Instructions to follow =
Reproduce, character for character, the lines below from the first through the one with "ATOM 17 N N". Leave pictures out.

Supplied records =
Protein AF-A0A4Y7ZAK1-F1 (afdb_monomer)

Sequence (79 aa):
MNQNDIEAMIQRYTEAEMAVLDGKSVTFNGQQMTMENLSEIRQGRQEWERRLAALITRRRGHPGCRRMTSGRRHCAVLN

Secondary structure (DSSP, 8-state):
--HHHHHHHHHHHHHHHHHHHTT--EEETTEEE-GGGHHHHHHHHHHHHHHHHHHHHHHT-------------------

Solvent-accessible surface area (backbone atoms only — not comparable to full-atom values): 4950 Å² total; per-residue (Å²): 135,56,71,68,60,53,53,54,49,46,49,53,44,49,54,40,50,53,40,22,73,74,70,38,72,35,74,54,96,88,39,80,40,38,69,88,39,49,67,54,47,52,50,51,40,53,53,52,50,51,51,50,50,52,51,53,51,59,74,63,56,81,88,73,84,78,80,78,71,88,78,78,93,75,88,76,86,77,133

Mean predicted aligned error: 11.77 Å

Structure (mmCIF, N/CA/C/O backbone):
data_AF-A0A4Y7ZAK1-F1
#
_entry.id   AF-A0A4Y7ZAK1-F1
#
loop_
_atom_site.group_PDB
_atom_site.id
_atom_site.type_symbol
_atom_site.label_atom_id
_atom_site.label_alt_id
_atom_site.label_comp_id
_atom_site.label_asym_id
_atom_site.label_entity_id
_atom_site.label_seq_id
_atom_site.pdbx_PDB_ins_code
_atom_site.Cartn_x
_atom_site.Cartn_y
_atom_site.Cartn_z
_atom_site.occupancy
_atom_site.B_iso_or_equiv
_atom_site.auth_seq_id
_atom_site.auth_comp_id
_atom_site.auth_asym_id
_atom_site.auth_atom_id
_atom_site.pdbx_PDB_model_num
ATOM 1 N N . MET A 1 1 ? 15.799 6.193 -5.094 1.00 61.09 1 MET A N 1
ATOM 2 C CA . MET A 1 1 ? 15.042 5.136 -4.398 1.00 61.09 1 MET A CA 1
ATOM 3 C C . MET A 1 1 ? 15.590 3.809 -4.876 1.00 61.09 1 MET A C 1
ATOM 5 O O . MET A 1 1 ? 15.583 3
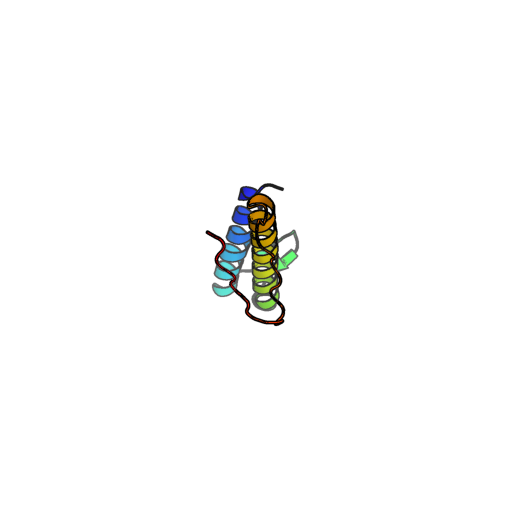.570 -6.081 1.00 61.09 1 MET A O 1
ATOM 9 N N . ASN A 1 2 ? 16.194 3.040 -3.978 1.00 81.88 2 ASN A N 1
ATOM 10 C CA . ASN A 1 2 ? 16.818 1.764 -4.304 1.00 81.88 2 ASN A CA 1
ATOM 11 C C . ASN A 1 2 ? 15.778 0.641 -4.299 1.00 81.88 2 ASN A C 1
ATOM 13 O O . ASN A 1 2 ? 14.662 0.808 -3.813 1.00 81.88 2 ASN A O 1
ATOM 17 N N . GLN A 1 3 ? 16.155 -0.514 -4.844 1.00 82.00 3 GLN A N 1
ATOM 18 C CA . GLN A 1 3 ? 15.297 -1.700 -4.888 1.00 82.00 3 GLN A CA 1
ATOM 19 C C . GLN A 1 3 ? 14.789 -2.094 -3.487 1.00 82.00 3 GLN A C 1
ATOM 21 O O . GLN A 1 3 ? 13.587 -2.256 -3.303 1.00 82.00 3 GLN A O 1
ATOM 26 N N . ASN A 1 4 ? 15.685 -2.103 -2.490 1.00 87.50 4 ASN A N 1
ATOM 27 C CA . ASN A 1 4 ? 15.347 -2.383 -1.092 1.00 87.50 4 ASN A CA 1
ATOM 28 C C . ASN A 1 4 ? 14.270 -1.452 -0.522 1.00 87.50 4 ASN A C 1
ATOM 30 O O . ASN A 1 4 ? 
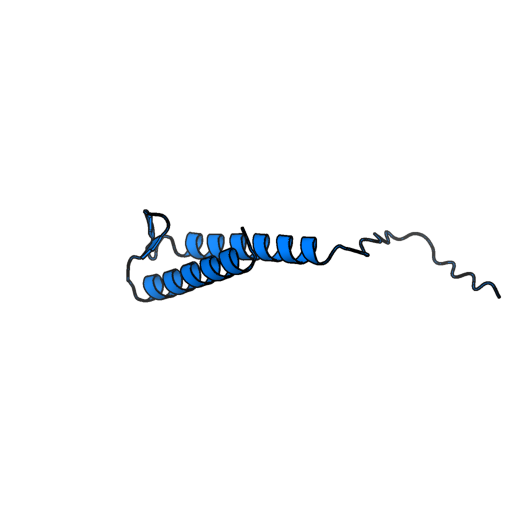13.418 -1.910 0.231 1.00 87.50 4 ASN A O 1
ATOM 34 N N . ASP A 1 5 ? 14.295 -0.159 -0.867 1.00 87.81 5 ASP A N 1
ATOM 35 C CA . ASP A 1 5 ? 13.294 0.795 -0.372 1.00 87.81 5 ASP A CA 1
ATOM 36 C C . ASP A 1 5 ? 11.892 0.421 -0.875 1.00 87.81 5 ASP A C 1
ATOM 38 O O . ASP A 1 5 ? 10.902 0.563 -0.162 1.00 87.81 5 ASP A O 1
ATOM 42 N N . ILE A 1 6 ? 11.803 -0.085 -2.107 1.00 86.81 6 ILE A N 1
ATOM 43 C CA . ILE A 1 6 ? 10.539 -0.481 -2.733 1.00 86.81 6 ILE A CA 1
ATOM 44 C C . ILE A 1 6 ? 10.036 -1.797 -2.146 1.00 86.81 6 ILE A C 1
ATOM 46 O O . ILE A 1 6 ? 8.855 -1.906 -1.826 1.00 86.81 6 ILE A O 1
ATOM 50 N N . GLU A 1 7 ? 10.924 -2.771 -1.956 1.00 87.44 7 GLU A N 1
ATOM 51 C CA . GLU A 1 7 ? 10.590 -4.044 -1.308 1.00 87.44 7 GLU A CA 1
ATOM 52 C C . GLU A 1 7 ? 10.096 -3.819 0.132 1.00 87.44 7 GLU A C 1
ATOM 54 O O . GLU A 1 7 ? 9.057 -4.355 0.520 1.00 87.44 7 GLU A O 1
ATOM 59 N N . ALA A 1 8 ? 10.754 -2.935 0.890 1.00 89.38 8 ALA A N 1
ATOM 60 C CA . ALA A 1 8 ? 10.318 -2.551 2.233 1.00 89.38 8 ALA A CA 1
ATOM 61 C C . ALA A 1 8 ? 8.928 -1.888 2.237 1.00 89.38 8 ALA A C 1
ATOM 63 O O . ALA A 1 8 ? 8.117 -2.146 3.129 1.00 89.38 8 ALA A O 1
ATOM 64 N N . MET A 1 9 ? 8.619 -1.063 1.231 1.00 87.31 9 MET A N 1
ATOM 65 C CA . MET A 1 9 ? 7.286 -0.472 1.091 1.00 87.31 9 MET A CA 1
ATOM 66 C C . MET A 1 9 ? 6.227 -1.536 0.793 1.00 87.31 9 MET A C 1
ATOM 68 O O . MET A 1 9 ? 5.193 -1.546 1.457 1.00 87.31 9 MET A O 1
ATOM 72 N N . ILE A 1 10 ? 6.483 -2.461 -0.140 1.00 88.00 10 ILE A N 1
ATOM 73 C CA . ILE A 1 10 ? 5.568 -3.572 -0.466 1.00 88.00 10 ILE A CA 1
ATOM 74 C C . ILE A 1 10 ? 5.268 -4.418 0.779 1.00 88.00 10 ILE A C 1
ATOM 76 O O . ILE A 1 10 ? 4.112 -4.781 1.021 1.00 88.00 10 ILE A O 1
ATOM 80 N N . GLN A 1 11 ? 6.285 -4.690 1.599 1.00 88.69 11 GLN A N 1
ATOM 81 C CA . GLN A 1 11 ? 6.114 -5.430 2.846 1.00 88.69 11 GLN A CA 1
ATOM 82 C C . GLN A 1 11 ? 5.180 -4.691 3.813 1.00 88.69 11 GLN A C 1
ATOM 84 O O . GLN A 1 11 ? 4.222 -5.291 4.298 1.00 88.69 11 GLN A O 1
ATOM 89 N N . ARG A 1 12 ? 5.369 -3.377 4.000 1.00 86.38 12 ARG A N 1
ATOM 90 C CA . ARG A 1 12 ? 4.480 -2.556 4.840 1.00 86.38 12 ARG A CA 1
ATOM 91 C C . ARG A 1 12 ? 3.032 -2.550 4.347 1.00 86.38 12 ARG A C 1
ATOM 93 O O . ARG A 1 12 ? 2.121 -2.609 5.166 1.00 86.38 12 ARG A O 1
ATOM 100 N N . TYR A 1 13 ? 2.798 -2.503 3.031 1.00 86.69 13 TYR A N 1
ATOM 101 C CA . TYR A 1 13 ? 1.440 -2.628 2.472 1.00 86.69 13 TYR A CA 1
ATOM 102 C C . TYR A 1 13 ? 0.827 -4.007 2.748 1.00 86.69 13 TYR A C 1
ATOM 104 O O . TYR A 1 13 ? -0.376 -4.116 2.961 1.00 86.69 13 TYR A O 1
ATOM 112 N N . THR A 1 14 ? 1.647 -5.059 2.772 1.00 86.44 14 THR A N 1
ATOM 113 C CA . THR A 1 14 ? 1.196 -6.427 3.071 1.00 86.44 14 THR A CA 1
ATOM 114 C C . THR A 1 14 ? 0.821 -6.581 4.545 1.00 86.44 14 THR A C 1
ATOM 116 O O . THR A 1 14 ? -0.219 -7.150 4.865 1.00 86.44 14 THR A O 1
ATOM 119 N N . GLU A 1 15 ? 1.631 -6.034 5.452 1.00 87.06 15 GLU A N 1
ATOM 120 C CA . GLU A 1 15 ? 1.314 -5.993 6.885 1.00 87.06 15 GLU A CA 1
ATOM 121 C C . GLU A 1 15 ? 0.057 -5.166 7.160 1.00 87.06 15 GLU A C 1
ATOM 123 O O . GLU A 1 15 ? -0.792 -5.573 7.954 1.00 87.06 15 GLU A O 1
ATOM 128 N N . ALA A 1 16 ? -0.096 -4.041 6.455 1.00 85.69 16 ALA A N 1
ATOM 129 C CA . ALA A 1 16 ? -1.299 -3.228 6.526 1.00 85.69 16 ALA A CA 1
ATOM 130 C C . ALA A 1 16 ? -2.543 -4.009 6.079 1.00 85.69 16 ALA A C 1
ATOM 132 O O . ALA A 1 16 ? -3.567 -3.962 6.755 1.00 85.69 16 ALA A O 1
ATOM 133 N N . GLU A 1 17 ? -2.452 -4.767 4.981 1.00 85.38 17 GLU A N 1
ATOM 134 C CA . GLU A 1 17 ? -3.548 -5.615 4.501 1.00 85.38 17 GLU A CA 1
ATOM 135 C C . GLU A 1 17 ? -3.956 -6.655 5.556 1.00 85.38 17 GLU A C 1
ATOM 137 O O . GLU A 1 17 ? -5.144 -6.799 5.837 1.00 85.38 17 GLU A O 1
ATOM 142 N N . MET A 1 18 ? -2.992 -7.326 6.199 1.00 88.25 18 MET A N 1
ATOM 143 C CA . MET A 1 18 ? -3.282 -8.294 7.265 1.00 88.25 18 MET A CA 1
ATOM 144 C C . MET A 1 18 ? -3.936 -7.640 8.486 1.00 88.25 18 MET A C 1
ATOM 146 O O . MET A 1 18 ? -4.908 -8.172 9.012 1.00 88.25 18 MET A O 1
ATOM 150 N N . ALA A 1 19 ? -3.442 -6.482 8.926 1.00 87.38 19 ALA A N 1
ATOM 151 C CA . ALA A 1 19 ? -4.018 -5.767 10.061 1.00 87.38 19 ALA A CA 1
ATOM 152 C C . ALA A 1 19 ? -5.445 -5.274 9.767 1.00 87.38 19 ALA A C 1
ATOM 154 O O . ALA A 1 19 ? -6.317 -5.384 10.626 1.00 87.38 19 ALA A O 1
ATOM 155 N N . VAL A 1 20 ? -5.709 -4.806 8.546 1.00 85.62 20 VAL A N 1
ATOM 156 C CA . VAL A 1 20 ? -7.060 -4.429 8.112 1.00 85.62 20 VAL A CA 1
ATOM 157 C C . VAL A 1 20 ? -7.994 -5.639 8.065 1.00 85.62 20 VAL A C 1
ATOM 159 O O . VAL A 1 20 ? -9.129 -5.537 8.528 1.00 85.62 20 VAL A O 1
ATOM 162 N N . LEU A 1 21 ? -7.521 -6.789 7.571 1.00 85.88 21 LEU A N 1
ATOM 163 C CA . LEU A 1 21 ? -8.282 -8.045 7.592 1.00 85.88 21 LEU A CA 1
ATOM 164 C C . LEU A 1 21 ? -8.597 -8.521 9.019 1.00 85.88 21 LEU A C 1
ATOM 166 O O . LEU A 1 21 ? -9.665 -9.078 9.247 1.00 85.88 21 LEU A O 1
ATOM 170 N N . ASP A 1 22 ? -7.711 -8.238 9.974 1.00 86.31 22 ASP A N 1
ATOM 171 C CA . ASP A 1 22 ? -7.899 -8.479 11.413 1.00 86.31 22 ASP A CA 1
ATOM 172 C C . ASP A 1 22 ? -8.895 -7.491 12.063 1.00 86.31 22 ASP A C 1
ATOM 174 O O . ASP A 1 22 ? -9.176 -7.568 13.256 1.00 86.31 22 ASP A O 1
ATOM 178 N N . GLY A 1 23 ? -9.429 -6.533 11.293 1.00 83.00 23 GLY A N 1
ATOM 179 C CA . GLY A 1 23 ? -10.350 -5.498 11.769 1.00 83.00 23 GLY A CA 1
ATOM 180 C C . GLY A 1 23 ? -9.659 -4.296 12.416 1.00 83.00 23 GLY A C 1
ATOM 181 O O . GLY A 1 23 ? -10.327 -3.452 13.016 1.00 83.00 23 GLY A O 1
ATOM 182 N N . LYS A 1 24 ? -8.330 -4.184 12.302 1.00 82.88 24 LYS A N 1
ATOM 183 C CA . LYS A 1 24 ? -7.558 -3.048 12.818 1.00 82.88 24 LYS A CA 1
ATOM 184 C C . LYS A 1 24 ? -7.428 -1.963 11.756 1.00 82.88 24 LYS A C 1
ATOM 186 O O . LYS A 1 24 ? -7.198 -2.222 10.581 1.00 82.88 24
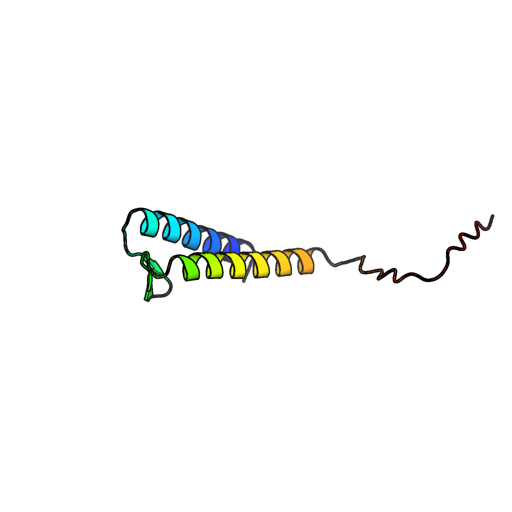 LYS A O 1
ATOM 191 N N . SER A 1 25 ? -7.519 -0.712 12.177 1.00 78.88 25 SER A N 1
ATOM 
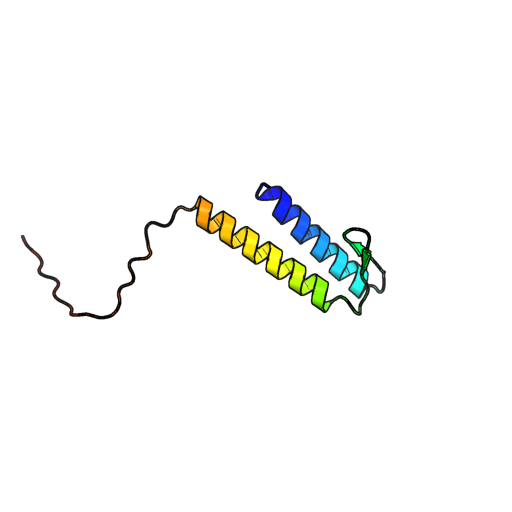192 C CA . SER A 1 25 ? -7.218 0.425 11.311 1.00 78.88 25 SER A CA 1
ATOM 193 C C . SER A 1 25 ? -5.713 0.679 11.255 1.00 78.88 25 SER A C 1
ATOM 195 O O . SER A 1 25 ? -5.075 0.796 12.303 1.00 78.88 25 SER A O 1
ATOM 197 N N . VAL A 1 26 ? -5.153 0.808 10.055 1.00 83.00 26 VAL A N 1
ATOM 198 C CA . VAL A 1 26 ? -3.716 1.011 9.835 1.00 83.00 26 VAL A CA 1
ATOM 199 C C . VAL A 1 26 ? -3.462 2.432 9.374 1.00 83.00 26 VAL A C 1
ATOM 201 O O . VAL A 1 26 ? -4.012 2.864 8.369 1.00 83.00 26 VAL A O 1
ATOM 204 N N . THR A 1 27 ? -2.593 3.163 10.064 1.00 79.69 27 THR A N 1
ATOM 205 C CA . THR A 1 27 ? -2.198 4.503 9.620 1.00 79.69 27 THR A CA 1
ATOM 206 C C . THR A 1 27 ? -1.100 4.389 8.571 1.00 79.69 27 THR A C 1
ATOM 208 O O . THR A 1 27 ? 0.068 4.172 8.894 1.00 79.69 27 THR A O 1
ATOM 211 N N . PHE A 1 28 ? -1.473 4.532 7.304 1.00 78.50 28 PHE A N 1
ATOM 212 C CA . PHE A 1 28 ? -0.566 4.480 6.171 1.00 78.50 28 PHE A CA 1
ATOM 213 C C . PHE A 1 28 ? -0.428 5.871 5.545 1.00 78.50 28 PHE A C 1
ATOM 215 O O . PHE A 1 28 ? -1.415 6.514 5.202 1.00 78.50 28 PHE A O 1
ATOM 222 N N . ASN A 1 29 ? 0.809 6.359 5.409 1.00 71.12 29 ASN A N 1
ATOM 223 C CA . ASN A 1 29 ? 1.103 7.700 4.879 1.00 71.12 29 ASN A CA 1
ATOM 224 C C . ASN A 1 29 ? 0.419 8.854 5.652 1.00 71.12 29 ASN A C 1
ATOM 226 O O . ASN A 1 29 ? 0.053 9.873 5.076 1.00 71.12 29 ASN A O 1
ATOM 230 N N . GLY A 1 30 ? 0.204 8.678 6.961 1.00 78.19 30 GLY A N 1
ATOM 231 C CA . GLY A 1 30 ? -0.511 9.647 7.802 1.00 78.19 30 GLY A CA 1
ATOM 232 C C . GLY A 1 30 ? -2.037 9.619 7.652 1.00 78.19 30 GLY A C 1
ATOM 233 O O . GLY A 1 30 ? -2.721 10.330 8.380 1.00 78.19 30 GLY A O 1
ATOM 234 N N . GLN A 1 31 ? -2.576 8.779 6.764 1.00 76.50 31 GLN A N 1
ATOM 235 C CA . GLN A 1 31 ? -4.010 8.542 6.623 1.00 76.50 31 GLN A CA 1
ATOM 236 C C . GLN A 1 31 ? -4.393 7.198 7.240 1.00 76.50 31 GLN A C 1
ATOM 238 O O . GLN A 1 31 ? -3.664 6.214 7.137 1.00 76.50 31 GLN A O 1
ATOM 243 N N . GLN A 1 32 ? -5.548 7.143 7.894 1.00 79.62 32 GLN A N 1
ATOM 244 C CA . GLN A 1 32 ? -6.064 5.906 8.465 1.00 79.62 32 GLN A CA 1
ATOM 245 C C . GLN A 1 32 ? -6.734 5.087 7.356 1.00 79.62 32 GLN A C 1
ATOM 247 O O . GLN A 1 32 ? -7.704 5.526 6.743 1.00 79.62 32 GLN A O 1
ATOM 252 N N . MET A 1 33 ? -6.194 3.906 7.075 1.00 79.44 33 MET A N 1
ATOM 253 C CA . MET A 1 33 ? -6.745 2.941 6.134 1.00 79.44 33 MET A CA 1
ATOM 254 C C . MET A 1 33 ? -7.458 1.820 6.889 1.00 79.44 33 MET A C 1
ATOM 256 O O . MET A 1 33 ? -6.944 1.272 7.866 1.00 79.44 33 MET A O 1
ATOM 260 N N . THR A 1 34 ? -8.671 1.504 6.448 1.00 82.25 34 THR A N 1
ATOM 261 C CA . THR A 1 34 ? -9.557 0.490 7.038 1.00 82.25 34 THR A CA 1
ATOM 262 C C . THR A 1 34 ? -10.035 -0.477 5.951 1.00 82.25 34 THR A C 1
ATOM 264 O O . THR A 1 34 ? -9.581 -0.401 4.810 1.00 82.25 34 THR A O 1
ATOM 267 N N . MET A 1 35 ? -10.950 -1.396 6.285 1.00 78.25 35 MET A N 1
ATOM 268 C CA . MET A 1 35 ? -11.511 -2.388 5.349 1.00 78.25 35 MET A CA 1
A
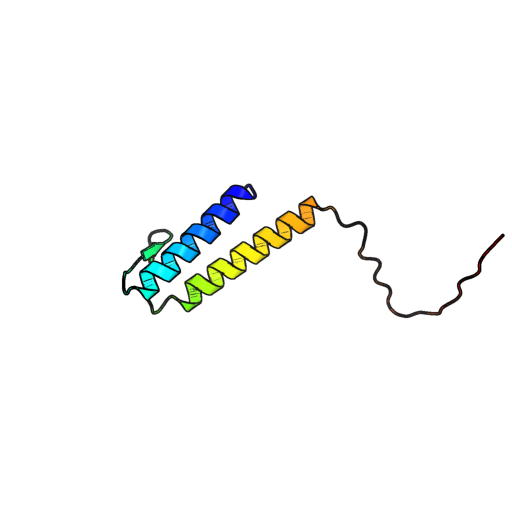TOM 269 C C . MET A 1 35 ? -12.093 -1.766 4.073 1.00 78.25 35 MET A C 1
ATOM 271 O O . MET A 1 35 ? -12.075 -2.395 3.020 1.00 78.25 35 MET A O 1
ATOM 275 N N . GLU A 1 36 ? -12.567 -0.524 4.138 1.00 76.50 36 GLU A N 1
ATOM 276 C CA . GLU A 1 36 ? -13.091 0.197 2.973 1.00 76.50 36 GLU A CA 1
ATOM 277 C C . GLU A 1 36 ? -11.991 0.522 1.945 1.00 76.50 36 GLU A C 1
ATOM 279 O O . GLU A 1 36 ? -12.222 0.495 0.738 1.00 76.50 36 GLU A O 1
ATOM 284 N N . ASN A 1 37 ? -10.753 0.689 2.417 1.00 80.00 37 ASN A N 1
ATOM 285 C CA . ASN A 1 37 ? -9.590 1.045 1.602 1.00 80.00 37 ASN A CA 1
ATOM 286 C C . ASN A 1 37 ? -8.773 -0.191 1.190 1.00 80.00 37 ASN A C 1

Exercise output =
Protein AF-A0A4Y7ZAK1-F1 (afdb_monomer)

Sequence (79 aa):
MNQNDIEAMIQRYTEAEMAVLDGKSVTFNGQQMTMENLSEIRQGRQEWERRLAALITRRRGHPGCRRMTSGRRHCAVLN

Secondary structure (DSSP, 8-state):
--HHHHHHHHHHHHHHHHHHHTT--EEETTEEE-GGGHHHHHHHHHHHHHHHHHHHHHHT-------------------

Solvent-accessible surface area (backbone atoms only — not comparable to full-atom values): 4950 Å² total; per-residue (Å²): 135,56,71,68,60,53,53,54,49,46,49,53,44,49,54,40,50,53,40,22,73,74,70,38,72,35,74,54,96,88,39,80,40,38,69,88,39,49,67,54,47,52,50,51,40,53,53,52,50,51,51,50,50,52,51,53,51,59,74,63,56,81,88,73,84,78,80,78,71,88,78,78,93,75,88,76,86,77,133

Mean predicted aligned error: 11.77 Å

Structure (mmCIF, N/CA/C/O backbone):
data_AF-A0A4Y7ZAK1-F1
#
_entry.id   AF-A0A4Y7ZAK1-F1
#
loop_
_atom_site.group_PDB
_atom_site.id
_atom_site.type_symbol
_atom_site.label_atom_id
_atom_site.label_alt_id
_atom_site.label_comp_id
_atom_site.label_asym_id
_atom_site.label_entity_id
_atom_site.label_seq_id
_atom_site.pdbx_PDB_ins_code
_atom_site.Cartn_x
_atom_site.Cartn_y
_atom_site.Cartn_z
_atom_site.occupancy
_atom_site.B_iso_or_equiv
_atom_site.auth_seq_id
_atom_site.auth_comp_id
_atom_site.auth_asym_id
_atom_site.auth_atom_id
_atom_site.pdbx_PDB_model_num
ATOM 1 N N . MET A 1 1 ? 15.799 6.193 -5.094 1.00 61.09 1 MET A N 1
ATOM 2 C CA . MET A 1 1 ? 15.042 5.136 -4.398 1.00 61.09 1 MET A CA 1
ATOM 3 C C . MET A 1 1 ? 15.590 3.809 -4.876 1.00 61.09 1 MET A C 1
ATOM 5 O O . MET A 1 1 ? 15.583 3
.570 -6.081 1.00 61.09 1 MET A O 1
ATOM 9 N N . ASN A 1 2 ? 16.194 3.040 -3.978 1.00 81.88 2 ASN A N 1
ATOM 10 C CA . ASN A 1 2 ? 16.818 1.764 -4.304 1.00 81.88 2 ASN A CA 1
ATOM 11 C C . ASN A 1 2 ? 15.778 0.641 -4.299 1.00 81.88 2 ASN A C 1
ATOM 13 O O . ASN A 1 2 ? 14.662 0.808 -3.813 1.00 81.88 2 ASN A O 1
ATOM 17 N N . GLN A 1 3 ? 16.155 -0.514 -4.844 1.00 82.00 3 GLN A N 1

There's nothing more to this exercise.